_PROMPT_
From the entries below, write out exactly the lines between the line holding "ATOM 195 C C" and the line holding "ATOM 239 N N", inclusive, excluding any pictures.

_EXCERPTED RECORDS_
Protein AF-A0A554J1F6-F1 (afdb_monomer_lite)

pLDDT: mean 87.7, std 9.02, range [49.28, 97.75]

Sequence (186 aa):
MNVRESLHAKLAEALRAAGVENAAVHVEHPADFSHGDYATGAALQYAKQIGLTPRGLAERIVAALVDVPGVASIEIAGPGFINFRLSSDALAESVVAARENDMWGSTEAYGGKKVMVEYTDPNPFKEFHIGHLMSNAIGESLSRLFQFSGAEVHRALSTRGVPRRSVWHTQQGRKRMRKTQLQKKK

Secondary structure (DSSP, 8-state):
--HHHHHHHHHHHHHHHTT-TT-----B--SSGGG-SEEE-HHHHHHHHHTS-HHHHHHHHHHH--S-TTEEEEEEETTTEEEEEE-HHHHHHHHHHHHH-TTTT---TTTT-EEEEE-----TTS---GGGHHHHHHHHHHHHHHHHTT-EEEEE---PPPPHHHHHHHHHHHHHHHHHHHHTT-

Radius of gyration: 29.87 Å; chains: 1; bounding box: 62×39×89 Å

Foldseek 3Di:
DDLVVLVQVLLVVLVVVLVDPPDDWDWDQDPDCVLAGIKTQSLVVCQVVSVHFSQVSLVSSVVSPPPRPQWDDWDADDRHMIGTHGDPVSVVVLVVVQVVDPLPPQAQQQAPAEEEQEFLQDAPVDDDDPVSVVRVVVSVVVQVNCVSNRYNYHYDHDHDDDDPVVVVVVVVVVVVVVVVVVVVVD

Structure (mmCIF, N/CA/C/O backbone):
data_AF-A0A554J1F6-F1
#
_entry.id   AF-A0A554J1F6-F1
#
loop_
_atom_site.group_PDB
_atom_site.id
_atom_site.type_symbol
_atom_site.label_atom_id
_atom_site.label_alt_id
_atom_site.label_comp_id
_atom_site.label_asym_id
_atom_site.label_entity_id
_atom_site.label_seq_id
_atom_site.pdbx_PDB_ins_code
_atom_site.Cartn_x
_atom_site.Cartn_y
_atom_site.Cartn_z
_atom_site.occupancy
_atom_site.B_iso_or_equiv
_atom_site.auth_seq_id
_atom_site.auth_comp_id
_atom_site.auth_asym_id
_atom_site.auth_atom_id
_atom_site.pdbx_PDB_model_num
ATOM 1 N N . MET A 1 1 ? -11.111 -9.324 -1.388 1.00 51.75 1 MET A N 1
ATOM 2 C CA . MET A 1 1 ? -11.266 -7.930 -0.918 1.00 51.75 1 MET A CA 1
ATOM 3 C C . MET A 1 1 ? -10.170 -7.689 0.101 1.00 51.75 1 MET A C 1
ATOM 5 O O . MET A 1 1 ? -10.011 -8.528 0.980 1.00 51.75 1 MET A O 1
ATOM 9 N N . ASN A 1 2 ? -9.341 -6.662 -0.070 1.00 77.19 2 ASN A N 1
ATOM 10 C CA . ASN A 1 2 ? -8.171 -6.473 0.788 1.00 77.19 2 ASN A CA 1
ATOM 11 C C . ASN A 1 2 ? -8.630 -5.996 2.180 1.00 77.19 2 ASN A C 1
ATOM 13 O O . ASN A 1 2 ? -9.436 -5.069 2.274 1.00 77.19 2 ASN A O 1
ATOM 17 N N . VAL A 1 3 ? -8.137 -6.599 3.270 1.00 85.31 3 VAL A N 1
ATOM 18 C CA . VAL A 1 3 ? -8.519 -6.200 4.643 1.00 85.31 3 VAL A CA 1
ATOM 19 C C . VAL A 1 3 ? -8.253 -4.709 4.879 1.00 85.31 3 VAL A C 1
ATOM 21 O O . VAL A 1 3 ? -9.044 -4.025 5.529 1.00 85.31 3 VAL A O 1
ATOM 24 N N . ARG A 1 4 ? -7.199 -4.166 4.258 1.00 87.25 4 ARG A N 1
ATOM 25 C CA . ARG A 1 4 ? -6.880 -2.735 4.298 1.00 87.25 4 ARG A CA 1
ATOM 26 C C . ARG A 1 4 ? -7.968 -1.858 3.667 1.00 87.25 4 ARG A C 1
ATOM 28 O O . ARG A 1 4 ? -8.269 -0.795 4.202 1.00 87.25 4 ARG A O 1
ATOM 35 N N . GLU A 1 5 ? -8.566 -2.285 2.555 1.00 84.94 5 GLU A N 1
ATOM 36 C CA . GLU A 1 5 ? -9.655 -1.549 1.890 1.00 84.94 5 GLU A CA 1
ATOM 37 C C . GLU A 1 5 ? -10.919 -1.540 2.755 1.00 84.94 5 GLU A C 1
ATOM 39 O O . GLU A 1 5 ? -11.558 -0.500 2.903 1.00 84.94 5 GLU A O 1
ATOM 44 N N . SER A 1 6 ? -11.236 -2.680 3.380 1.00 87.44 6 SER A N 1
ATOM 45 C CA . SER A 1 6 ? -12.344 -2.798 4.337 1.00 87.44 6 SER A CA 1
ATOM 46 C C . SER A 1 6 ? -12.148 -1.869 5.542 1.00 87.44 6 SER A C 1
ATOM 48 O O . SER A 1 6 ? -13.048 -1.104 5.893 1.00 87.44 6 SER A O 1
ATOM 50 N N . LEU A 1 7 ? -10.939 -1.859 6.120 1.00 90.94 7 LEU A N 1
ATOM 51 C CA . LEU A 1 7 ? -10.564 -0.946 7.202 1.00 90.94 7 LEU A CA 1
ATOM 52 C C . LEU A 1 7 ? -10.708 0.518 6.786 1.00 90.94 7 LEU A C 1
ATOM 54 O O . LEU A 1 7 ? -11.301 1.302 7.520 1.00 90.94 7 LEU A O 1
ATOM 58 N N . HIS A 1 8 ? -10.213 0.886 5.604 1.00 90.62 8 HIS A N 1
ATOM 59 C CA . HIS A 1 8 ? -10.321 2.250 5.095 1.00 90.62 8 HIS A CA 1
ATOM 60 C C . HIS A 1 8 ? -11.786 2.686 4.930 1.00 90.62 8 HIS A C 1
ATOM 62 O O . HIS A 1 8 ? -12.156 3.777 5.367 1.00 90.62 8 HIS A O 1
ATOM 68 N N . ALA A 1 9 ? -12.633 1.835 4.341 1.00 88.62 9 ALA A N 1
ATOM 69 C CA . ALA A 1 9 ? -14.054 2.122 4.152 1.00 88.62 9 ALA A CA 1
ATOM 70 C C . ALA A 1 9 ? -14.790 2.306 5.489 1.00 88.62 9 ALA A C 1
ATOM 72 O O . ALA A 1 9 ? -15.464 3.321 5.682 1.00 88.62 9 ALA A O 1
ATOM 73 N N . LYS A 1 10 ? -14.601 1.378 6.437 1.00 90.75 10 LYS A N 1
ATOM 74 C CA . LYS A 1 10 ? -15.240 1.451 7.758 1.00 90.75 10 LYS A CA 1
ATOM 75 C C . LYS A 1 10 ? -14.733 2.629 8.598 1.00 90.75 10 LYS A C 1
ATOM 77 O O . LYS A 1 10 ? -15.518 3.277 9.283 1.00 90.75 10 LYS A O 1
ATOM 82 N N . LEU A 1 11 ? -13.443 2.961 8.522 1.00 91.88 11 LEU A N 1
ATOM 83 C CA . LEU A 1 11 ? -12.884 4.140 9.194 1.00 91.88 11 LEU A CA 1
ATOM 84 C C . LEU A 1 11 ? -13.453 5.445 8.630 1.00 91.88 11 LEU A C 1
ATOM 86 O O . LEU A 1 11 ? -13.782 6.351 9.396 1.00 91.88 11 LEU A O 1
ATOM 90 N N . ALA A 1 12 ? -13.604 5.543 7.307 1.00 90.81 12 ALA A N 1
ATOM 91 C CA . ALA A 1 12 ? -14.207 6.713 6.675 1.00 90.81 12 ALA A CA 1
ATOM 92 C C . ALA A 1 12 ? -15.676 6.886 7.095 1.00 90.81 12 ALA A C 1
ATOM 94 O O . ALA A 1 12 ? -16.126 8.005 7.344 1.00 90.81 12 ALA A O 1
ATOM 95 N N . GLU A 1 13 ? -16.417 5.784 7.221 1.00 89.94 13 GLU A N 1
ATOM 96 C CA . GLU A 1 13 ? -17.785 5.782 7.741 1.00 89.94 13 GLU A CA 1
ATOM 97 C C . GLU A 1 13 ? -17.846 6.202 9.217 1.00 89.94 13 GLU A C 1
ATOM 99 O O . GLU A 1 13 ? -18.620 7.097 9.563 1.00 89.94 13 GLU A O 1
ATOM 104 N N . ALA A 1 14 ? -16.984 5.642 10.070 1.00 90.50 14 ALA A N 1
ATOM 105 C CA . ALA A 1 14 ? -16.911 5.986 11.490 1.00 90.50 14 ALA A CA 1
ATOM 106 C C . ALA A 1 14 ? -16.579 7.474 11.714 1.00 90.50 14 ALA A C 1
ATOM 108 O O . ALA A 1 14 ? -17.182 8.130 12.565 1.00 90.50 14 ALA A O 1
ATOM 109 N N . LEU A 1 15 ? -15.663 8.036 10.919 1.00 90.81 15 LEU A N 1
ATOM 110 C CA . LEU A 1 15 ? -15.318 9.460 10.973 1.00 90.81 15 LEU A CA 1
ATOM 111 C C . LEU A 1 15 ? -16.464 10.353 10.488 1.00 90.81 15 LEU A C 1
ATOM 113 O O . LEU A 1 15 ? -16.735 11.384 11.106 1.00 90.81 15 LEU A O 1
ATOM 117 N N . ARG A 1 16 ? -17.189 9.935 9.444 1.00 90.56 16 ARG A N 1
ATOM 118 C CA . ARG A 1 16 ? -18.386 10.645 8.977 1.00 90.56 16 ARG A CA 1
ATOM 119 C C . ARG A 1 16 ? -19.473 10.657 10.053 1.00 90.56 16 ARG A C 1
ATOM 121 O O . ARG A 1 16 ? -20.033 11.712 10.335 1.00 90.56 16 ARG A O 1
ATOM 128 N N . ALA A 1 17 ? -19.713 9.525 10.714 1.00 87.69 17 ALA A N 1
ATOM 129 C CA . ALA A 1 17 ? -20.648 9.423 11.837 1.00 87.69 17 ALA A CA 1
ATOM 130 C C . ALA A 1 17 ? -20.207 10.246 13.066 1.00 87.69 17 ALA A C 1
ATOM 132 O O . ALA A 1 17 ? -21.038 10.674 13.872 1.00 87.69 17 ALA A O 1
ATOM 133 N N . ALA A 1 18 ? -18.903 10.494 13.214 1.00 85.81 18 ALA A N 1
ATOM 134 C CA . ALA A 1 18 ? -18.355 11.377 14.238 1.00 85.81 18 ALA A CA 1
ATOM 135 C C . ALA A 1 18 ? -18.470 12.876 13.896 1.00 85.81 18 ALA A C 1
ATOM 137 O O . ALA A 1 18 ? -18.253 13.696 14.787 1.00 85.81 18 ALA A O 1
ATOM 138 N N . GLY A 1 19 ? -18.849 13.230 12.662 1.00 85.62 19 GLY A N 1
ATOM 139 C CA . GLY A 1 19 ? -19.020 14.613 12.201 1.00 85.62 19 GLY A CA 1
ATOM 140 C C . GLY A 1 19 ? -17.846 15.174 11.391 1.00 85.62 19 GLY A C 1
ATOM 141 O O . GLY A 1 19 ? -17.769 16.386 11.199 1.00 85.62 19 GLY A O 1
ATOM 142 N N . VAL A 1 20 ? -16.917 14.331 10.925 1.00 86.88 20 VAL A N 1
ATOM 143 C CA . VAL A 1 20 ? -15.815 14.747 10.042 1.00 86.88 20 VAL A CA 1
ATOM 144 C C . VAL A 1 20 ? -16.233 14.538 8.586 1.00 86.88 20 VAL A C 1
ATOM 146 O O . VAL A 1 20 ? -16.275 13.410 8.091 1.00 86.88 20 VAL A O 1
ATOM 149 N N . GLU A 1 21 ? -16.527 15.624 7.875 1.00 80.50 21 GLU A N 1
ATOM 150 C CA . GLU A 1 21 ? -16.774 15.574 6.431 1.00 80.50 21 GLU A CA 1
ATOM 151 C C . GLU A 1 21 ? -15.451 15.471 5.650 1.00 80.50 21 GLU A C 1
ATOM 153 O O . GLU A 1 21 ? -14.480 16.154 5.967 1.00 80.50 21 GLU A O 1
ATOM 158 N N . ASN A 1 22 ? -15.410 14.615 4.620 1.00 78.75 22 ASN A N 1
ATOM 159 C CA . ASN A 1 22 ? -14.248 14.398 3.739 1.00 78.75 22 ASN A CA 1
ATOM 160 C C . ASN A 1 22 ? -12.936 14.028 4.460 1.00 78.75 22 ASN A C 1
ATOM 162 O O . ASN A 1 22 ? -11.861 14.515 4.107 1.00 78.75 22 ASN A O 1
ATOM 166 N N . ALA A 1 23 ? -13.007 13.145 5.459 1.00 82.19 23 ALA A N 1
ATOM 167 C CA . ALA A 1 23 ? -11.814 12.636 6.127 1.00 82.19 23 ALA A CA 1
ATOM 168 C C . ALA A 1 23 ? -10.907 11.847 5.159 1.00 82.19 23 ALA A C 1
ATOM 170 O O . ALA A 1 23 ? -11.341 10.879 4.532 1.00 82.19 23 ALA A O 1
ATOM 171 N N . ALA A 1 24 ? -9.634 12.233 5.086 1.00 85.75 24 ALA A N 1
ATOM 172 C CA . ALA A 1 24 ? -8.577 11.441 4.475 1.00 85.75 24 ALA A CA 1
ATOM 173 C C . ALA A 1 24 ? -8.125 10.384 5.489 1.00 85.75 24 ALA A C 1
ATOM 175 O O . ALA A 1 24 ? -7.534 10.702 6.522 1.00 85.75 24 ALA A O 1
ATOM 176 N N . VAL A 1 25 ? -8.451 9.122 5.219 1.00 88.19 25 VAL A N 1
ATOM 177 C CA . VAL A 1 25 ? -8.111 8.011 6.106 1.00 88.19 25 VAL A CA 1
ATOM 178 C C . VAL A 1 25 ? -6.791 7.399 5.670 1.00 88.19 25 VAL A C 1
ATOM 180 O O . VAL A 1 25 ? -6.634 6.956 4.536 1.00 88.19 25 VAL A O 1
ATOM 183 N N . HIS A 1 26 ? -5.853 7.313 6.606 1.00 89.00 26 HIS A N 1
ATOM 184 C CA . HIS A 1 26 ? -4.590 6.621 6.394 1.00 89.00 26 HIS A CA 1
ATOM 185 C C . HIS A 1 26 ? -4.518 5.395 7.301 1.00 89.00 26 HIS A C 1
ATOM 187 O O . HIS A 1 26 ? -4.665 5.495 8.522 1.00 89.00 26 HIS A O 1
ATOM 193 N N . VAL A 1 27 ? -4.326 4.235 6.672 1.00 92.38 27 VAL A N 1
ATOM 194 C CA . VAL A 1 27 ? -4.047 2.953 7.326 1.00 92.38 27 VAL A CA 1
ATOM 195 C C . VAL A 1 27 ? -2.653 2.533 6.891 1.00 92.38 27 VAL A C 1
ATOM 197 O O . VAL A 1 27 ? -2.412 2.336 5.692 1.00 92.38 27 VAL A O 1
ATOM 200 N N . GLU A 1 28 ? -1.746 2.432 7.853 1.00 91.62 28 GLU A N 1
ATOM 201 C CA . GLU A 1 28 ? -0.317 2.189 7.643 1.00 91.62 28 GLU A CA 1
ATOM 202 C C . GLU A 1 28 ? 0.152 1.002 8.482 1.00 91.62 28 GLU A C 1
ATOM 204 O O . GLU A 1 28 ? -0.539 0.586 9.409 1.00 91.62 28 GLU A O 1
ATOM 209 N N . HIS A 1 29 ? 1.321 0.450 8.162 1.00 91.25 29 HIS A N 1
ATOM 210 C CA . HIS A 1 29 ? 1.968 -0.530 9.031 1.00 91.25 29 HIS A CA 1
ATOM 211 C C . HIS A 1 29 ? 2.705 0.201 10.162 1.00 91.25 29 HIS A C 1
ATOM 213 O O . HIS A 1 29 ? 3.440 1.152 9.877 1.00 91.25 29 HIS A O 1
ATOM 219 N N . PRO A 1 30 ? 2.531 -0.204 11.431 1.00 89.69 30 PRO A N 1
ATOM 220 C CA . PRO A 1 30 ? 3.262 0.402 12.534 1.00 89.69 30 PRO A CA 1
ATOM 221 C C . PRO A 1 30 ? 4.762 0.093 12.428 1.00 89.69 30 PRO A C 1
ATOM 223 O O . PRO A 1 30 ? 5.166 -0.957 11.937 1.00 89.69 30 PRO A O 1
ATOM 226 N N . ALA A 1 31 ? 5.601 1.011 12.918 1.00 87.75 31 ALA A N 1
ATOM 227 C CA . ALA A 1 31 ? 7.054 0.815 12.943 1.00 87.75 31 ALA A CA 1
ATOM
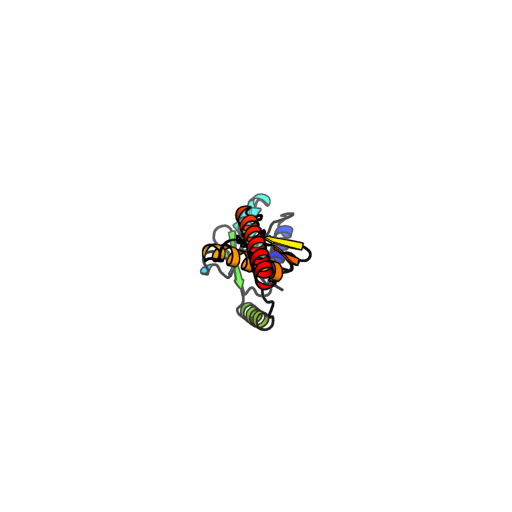 228 C C . ALA A 1 31 ? 7.489 -0.304 13.910 1.00 87.75 31 ALA A C 1
ATOM 230 O O . ALA A 1 31 ? 8.516 -0.943 13.695 1.00 87.75 31 ALA A O 1
ATOM 231 N N . ASP A 1 32 ? 6.706 -0.526 14.968 1.00 88.88 32 ASP A N 1
ATOM 232 C CA . ASP A 1 32 ? 6.880 -1.612 15.929 1.00 88.88 32 ASP A CA 1
ATOM 233 C C . ASP A 1 32 ? 5.752 -2.635 15.745 1.00 88.88 32 ASP A C 1
ATOM 235 O O . ASP A 1 32 ? 4.576 -2.315 15.926 1.00 88.88 32 ASP A O 1
ATOM 239 N N . PHE A 1 33 ? 6.115 -3.872 15.405 1.00 87.50 33 PHE A N 1
ATOM 240 C CA . PHE A 1 33 ? 5.172 -4.966 15.160 1.00 87.50 33 PHE A CA 1
ATOM 241 C C . PHE A 1 33 ? 4.392 -5.402 16.413 1.00 87.50 33 PHE A C 1
ATOM 243 O O . PHE A 1 33 ? 3.350 -6.045 16.294 1.00 87.50 33 PHE A O 1
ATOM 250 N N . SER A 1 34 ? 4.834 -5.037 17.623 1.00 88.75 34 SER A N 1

_ANSWER TO THE EXERCISE_
ATOM 195 C C . VAL A 1 27 ? -2.653 2.533 6.891 1.00 92.38 27 VAL A C 1
ATOM 197 O O . VAL A 1 27 ? -2.412 2.336 5.692 1.00 92.38 27 VAL A O 1
ATOM 200 N N . GLU A 1 28 ? -1.746 2.432 7.853 1.00 91.62 28 GLU A N 1
ATOM 201 C CA . GLU A 1 28 ? -0.317 2.189 7.643 1.00 91.62 28 GLU A CA 1
ATOM 202 C C . GLU A 1 28 ? 0.152 1.002 8.482 1.00 91.62 28 GLU A C 1
ATOM 204 O O . GLU A 1 28 ? -0.539 0.586 9.409 1.00 91.62 28 GLU A O 1
ATOM 209 N N . HIS A 1 29 ? 1.321 0.450 8.162 1.00 91.25 29 HIS A N 1
ATOM 210 C CA . HIS A 1 29 ? 1.968 -0.530 9.031 1.00 91.25 29 HIS A CA 1
ATOM 211 C C . HIS A 1 29 ? 2.705 0.201 10.162 1.00 91.25 29 HIS A C 1
ATOM 213 O O . HIS A 1 29 ? 3.440 1.152 9.877 1.00 91.25 29 HIS A O 1
ATOM 219 N N . PRO A 1 30 ? 2.531 -0.204 11.431 1.00 89.69 30 PRO A N 1
ATOM 220 C CA . PRO A 1 30 ? 3.262 0.402 12.534 1.00 89.69 30 PRO A CA 1
ATOM 221 C C . PRO A 1 30 ? 4.762 0.093 12.428 1.00 89.69 30 PRO A C 1
ATOM 223 O O . PRO A 1 30 ? 5.166 -0.957 11.937 1.00 89.69 30 PRO A O 1
ATOM 226 N N . ALA A 1 31 ? 5.601 1.011 12.918 1.00 87.75 31 ALA A N 1
ATOM 227 C CA . ALA A 1 31 ? 7.054 0.815 12.943 1.00 87.75 31 ALA A CA 1
ATOM
 228 C C . ALA A 1 31 ? 7.489 -0.304 13.910 1.00 87.75 31 ALA A C 1
ATOM 230 O O . ALA A 1 31 ? 8.516 -0.943 13.695 1.00 87.75 31 ALA A O 1
ATOM 231 N N . ASP A 1 32 ? 6.706 -0.526 14.968 1.00 88.88 32 ASP A N 1
ATOM 232 C CA . ASP A 1 32 ? 6.880 -1.612 15.929 1.00 88.88 32 ASP A CA 1
ATOM 233 C C . ASP A 1 32 ? 5.752 -2.635 15.745 1.00 88.88 32 ASP A C 1
ATOM 235 O O . ASP A 1 32 ? 4.576 -2.315 15.926 1.00 88.88 32 ASP A O 1
ATOM 239 N N . PHE A 1 33 ? 6.115 -3.872 15.405 1.00 87.50 33 PHE A N 1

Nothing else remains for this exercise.